走り出したい衝動を堪えて、殊更にゆっくりと。
持ち上げた腕から、微かな甘い香りが聞こえた。













時計が待ち合わせ時間から一周を回ろうという頃。


「すまんな。待たしてもうて」


校門へと到着。
見下ろした光景と寸分違わぬ光景が広がるソコには、俯いた少女。
わざとらしい苦笑を滲ませれば、顔を覆うリョーマの黒髪がピクリと揺れた。
残り数歩を緩やかに踏み締めれば、俯いた彼女の顔が持ち上がる。


「すまんなぁ。

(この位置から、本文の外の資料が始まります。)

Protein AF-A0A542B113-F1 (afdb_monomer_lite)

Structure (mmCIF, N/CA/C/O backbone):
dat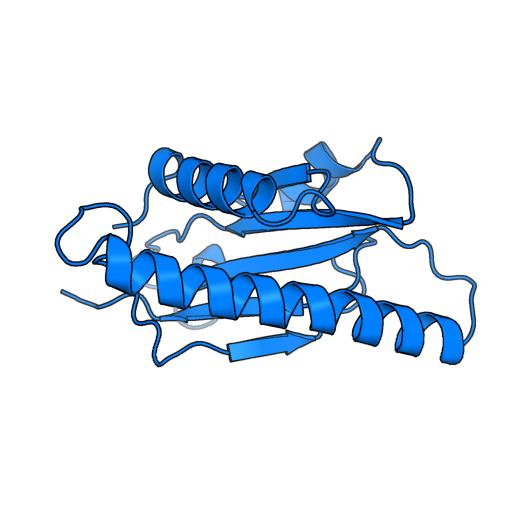a_AF-A0A542B113-F1
#
_entry.id   AF-A0A542B113-F1
#
loop_
_atom_site.group_PDB
_atom_site.id
_atom_site.type_symbol
_atom_site.label_atom_id
_atom_site.label_alt_id
_atom_site.label_comp_id
_atom_site.label_asym_id
_atom_site.label_entity_id
_atom_site.label_seq_id
_atom_site.pdbx_PDB_ins_code
_atom_site.Cartn_x
_atom_site.Cartn_y
_atom_site.Cartn_z
_atom_site.occupancy
_atom_site.B_iso_or_equiv
_atom_site.auth_seq_id
_atom_site.auth_comp_id
_atom_site.auth_asym_id
_atom_site.auth_atom_id
_atom_site.pdbx_PDB_model_num
ATOM 1 N N . MET A 1 1 ? -9.729 6.987 15.997 1.00 68.25 1 MET A N 1
ATOM 2 C CA . MET A 1 1 ? -8.638 7.813 15.447 1.00 68.25 1 MET A CA 1
ATOM 3 C C . MET A 1 1 ? -7.446 6.905 15.204 1.00 68.25 1 MET A C 1
ATOM 5 O O . MET A 1 1 ? -7.025 6.197 16.123 1.00 68.25 1 MET A O 1
ATOM 9 N N . ILE A 1 2 ? -6.963 6.889 13.962 1.00 77.31 2 ILE A N 1
ATOM 10 C CA . ILE A 1 2 ? -5.740 6.185 13.570 1.00 77.31 2 ILE A CA 1
ATOM 11 C C . ILE A 1 2 ? -4.550 7.039 14.010 1.00 77.31 2 ILE A C 1
ATOM 13 O O . ILE A 1 2 ? -4.534 8.242 13.776 1.00 77.31 2 ILE A O 1
ATOM 17 N N . THR A 1 3 ? -3.597 6.423 14.702 1.00 83.06 3 THR A N 1
ATOM 18 C CA . THR A 1 3 ? -2.345 7.059 15.127 1.00 83.06 3 THR A CA 1
ATOM 19 C C . THR A 1 3 ? -1.192 6.494 14.310 1.00 83.06 3 THR A C 1
ATOM 21 O O . THR A 1 3 ? -1.304 5.391 13.773 1.00 83.06 3 THR A O 1
ATOM 24 N N . GLU A 1 4 ? -0.066 7.201 14.273 1.00 84.25 4 GLU A N 1
ATOM 25 C CA . GLU A 1 4 ? 1.159 6.738 13.609 1.00 84.25 4 GLU A CA 1
ATOM 26 C C . GLU A 1 4 ? 1.586 5.349 14.103 1.00 84.25 4 GLU A C 1
ATOM 28 O O . GLU A 1 4 ? 1.795 4.446 13.303 1.00 84.25 4 GLU A O 1
ATOM 33 N N . ALA A 1 5 ? 1.580 5.119 15.421 1.00 85.38 5 ALA A N 1
ATOM 34 C CA . ALA A 1 5 ? 1.915 3.816 16.000 1.00 85.38 5 ALA A CA 1
ATOM 35 C C . ALA A 1 5 ? 0.974 2.684 15.543 1.00 85.38 5 ALA A C 1
ATOM 37 O O . ALA A 1 5 ? 1.412 1.552 15.345 1.00 85.38 5 ALA A O 1
ATOM 38 N N . LYS A 1 6 ? -0.326 2.967 15.370 1.00 85.62 6 LYS A N 1
ATOM 39 C CA . LYS A 1 6 ? -1.275 1.975 14.841 1.00 85.62 6 LYS A CA 1
ATOM 40 C C . LYS A 1 6 ? -1.009 1.689 13.371 1.00 85.62 6 LYS A C 1
ATOM 42 O O . LYS A 1 6 ? -1.019 0.530 12.974 1.00 85.62 6 LYS A O 1
ATOM 47 N N . LEU A 1 7 ? -0.796 2.739 12.586 1.00 88.19 7 LEU A N 1
ATOM 48 C CA . LEU A 1 7 ? -0.537 2.637 11.159 1.00 88.19 7 LEU A CA 1
ATOM 49 C C . LEU A 1 7 ? 0.755 1.859 10.893 1.00 88.19 7 LEU A C 1
ATOM 51 O O . LEU A 1 7 ? 0.715 0.863 10.177 1.00 88.19 7 LEU A O 1
ATOM 55 N N . SER A 1 8 ? 1.843 2.231 11.567 1.00 89.31 8 SER A N 1
ATOM 56 C CA . SER A 1 8 ? 3.124 1.526 11.509 1.00 89.31 8 SER A CA 1
ATOM 57 C C . SER A 1 8 ? 2.965 0.046 11.869 1.00 89.31 8 SER A C 1
ATOM 59 O O . SER A 1 8 ? 3.348 -0.822 11.087 1.00 89.31 8 SER A O 1
ATOM 61 N N . ARG A 1 9 ? 2.254 -0.273 12.962 1.00 90.12 9 ARG A N 1
ATOM 62 C CA . ARG A 1 9 ? 1.971 -1.666 13.342 1.00 90.12 9 ARG A CA 1
ATOM 63 C C . ARG A 1 9 ? 1.197 -2.437 12.268 1.00 90.12 9 ARG A C 1
ATOM 65 O O . ARG A 1 9 ? 1.517 -3.591 12.002 1.00 90.12 9 ARG A O 1
ATOM 72 N N . ILE A 1 10 ? 0.185 -1.828 11.646 1.00 90.12 10 ILE A N 1
ATOM 73 C CA . ILE A 1 10 ? -0.560 -2.464 10.546 1.00 90.12 10 ILE A CA 1
ATOM 74 C C . ILE A 1 10 ? 0.379 -2.735 9.366 1.00 90.12 10 ILE A C 1
ATOM 76 O O . ILE A 1 10 ? 0.360 -3.833 8.815 1.00 90.12 10 ILE A O 1
ATOM 80 N N . GLN A 1 11 ? 1.237 -1.777 9.011 1.00 92.12 11 GLN A N 1
ATOM 81 C CA . GLN A 1 11 ? 2.191 -1.942 7.917 1.00 92.12 11 GLN A CA 1
ATOM 82 C C . GLN A 1 11 ? 3.249 -3.018 8.210 1.00 92.12 11 GLN A C 1
ATOM 84 O O . GLN A 1 11 ? 3.617 -3.771 7.312 1.00 92.12 11 GLN A O 1
ATOM 89 N N . GLU A 1 12 ? 3.752 -3.106 9.443 1.00 92.62 12 GLU A N 1
ATOM 90 C CA . GLU A 1 12 ? 4.682 -4.160 9.874 1.00 92.62 12 GLU A CA 1
ATOM 91 C C . GLU A 1 12 ? 4.045 -5.547 9.767 1.00 92.62 12 GLU A C 1
ATOM 93 O O . GLU A 1 12 ? 4.648 -6.468 9.214 1.00 92.62 12 GLU A O 1
ATOM 98 N N . MET A 1 13 ? 2.805 -5.692 10.245 1.00 91.81 13 MET A N 1
ATOM 99 C CA . MET A 1 13 ? 2.077 -6.955 10.143 1.00 91.81 13 MET A CA 1
ATOM 100 C C . MET A 1 13 ? 1.790 -7.327 8.679 1.00 91.81 13 MET A C 1
ATOM 102 O O . MET A 1 13 ? 1.911 -8.495 8.317 1.00 91.81 13 MET A O 1
ATOM 106 N N . ALA A 1 14 ? 1.473 -6.348 7.828 1.00 91.62 14 ALA A N 1
ATOM 107 C CA . ALA A 1 14 ? 1.259 -6.568 6.400 1.00 91.62 14 ALA A CA 1
ATOM 108 C C . ALA A 1 14 ? 2.533 -7.031 5.683 1.00 91.62 14 ALA A C 1
ATOM 110 O O . ALA A 1 14 ? 2.501 -7.969 4.892 1.00 91.62 14 ALA A O 1
ATOM 111 N N . LYS A 1 15 ? 3.673 -6.403 5.987 1.00 92.19 15 LYS A N 1
ATOM 112 C CA . LYS A 1 15 ? 4.979 -6.798 5.451 1.00 92.19 15 LYS A CA 1
ATOM 113 C C . LYS A 1 15 ? 5.392 -8.200 5.911 1.00 92.19 15 LYS A C 1
ATOM 115 O O . LYS A 1 15 ? 5.993 -8.939 5.138 1.00 92.19 15 LYS A O 1
ATOM 120 N N . ALA A 1 16 ? 5.064 -8.583 7.146 1.00 91.44 16 ALA A N 1
ATOM 121 C CA . ALA A 1 16 ? 5.314 -9.938 7.636 1.00 91.44 16 ALA A CA 1
ATOM 122 C C . ALA A 1 16 ? 4.499 -11.000 6.871 1.00 91.44 16 ALA A C 1
ATOM 124 O O . ALA A 1 16 ? 4.995 -12.104 6.655 1.00 91.44 16 ALA A O 1
ATOM 125 N N . ASP A 1 17 ? 3.279 -10.664 6.440 1.00 90.94 17 ASP A N 1
ATOM 126 C CA . ASP A 1 17 ? 2.419 -11.549 5.643 1.00 90.94 17 ASP A CA 1
ATOM 127 C C . ASP A 1 17 ? 2.775 -11.562 4.148 1.00 90.94 17 ASP A C 1
ATOM 129 O O . ASP A 1 17 ? 2.632 -12.590 3.485 1.00 90.94 17 ASP A O 1
ATOM 133 N N . ASN A 1 18 ? 3.289 -10.447 3.623 1.00 89.75 18 ASN A N 1
ATOM 134 C CA . ASN A 1 18 ? 3.697 -10.260 2.229 1.00 89.75 18 ASN A CA 1
ATOM 135 C C . ASN A 1 18 ? 5.179 -9.816 2.156 1.00 89.75 18 ASN A C 1
ATOM 137 O O . ASN A 1 18 ? 5.452 -8.622 1.992 1.00 89.75 18 ASN A O 1
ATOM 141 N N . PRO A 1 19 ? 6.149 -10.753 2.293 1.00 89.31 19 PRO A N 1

ミーティング長引いてもうて」


言い訳じみた言葉を唇から引き出せば、引き結ばれるリョーマの唇。


「待った?」


沸き上がる愛おしさに頬を綻ばせれば、引き結ばれた唇が震えた。
大きな琥珀が、白石を見止める。


「蔵……」


ハスキーな彼女の喉が自分の名を呼んで、嬉しさに頬が緩む。
愛しくて愛しくて仕方がない。
リョーマが好きで仕方がない。
溢れ出す愛おしさに、揺れる彼女の黒髪へ手を伸ばした。
指通りのいい黒髪が指先を滑る。
心地いいその感触。


「ほな、行こか」


促す言葉とともに新たな髪に指を絡めれば、乾いた音とともに指先が弾かれた。
突然の事に目を見開けば苛烈な視線が突き刺さる。
噛み締めた唇と、怒りを篭めた──君の嫉妬(ジェラシー)
あまりにも鋭く熱く──僅かに濡れたその視線に、悦びが走り抜けた。






あぁその瞳が好きなんだ。













これではいけないと、解っている。
こんな事は不毛だと、知っている。
これで最後……と何度呟いただろう。
けれど。


「…………」


無言のまま絡み付くリョーマの瞳。
嫉妬に濡れた大きな瞳を見る度、高鳴る胸が収まらない。
愛されているのだと、雄弁に語るその瞳。


「蔵……」


痛みを堪えた、切なげな声が呼ぶ。
悲しいその響きに胸が締め付けられて、罪悪感がのしかかる。
なのに……その声に悦びを感じてしまう。
自分に関わる女を厭う、君のその感情に。
君から感じる独占欲に。
溺れる、堕ちる、狂わされる。


「なに?」


俯くリョーマの顔は、見えない。
呼び掛けに応えて、柔らかな黒髪を撫ぜる。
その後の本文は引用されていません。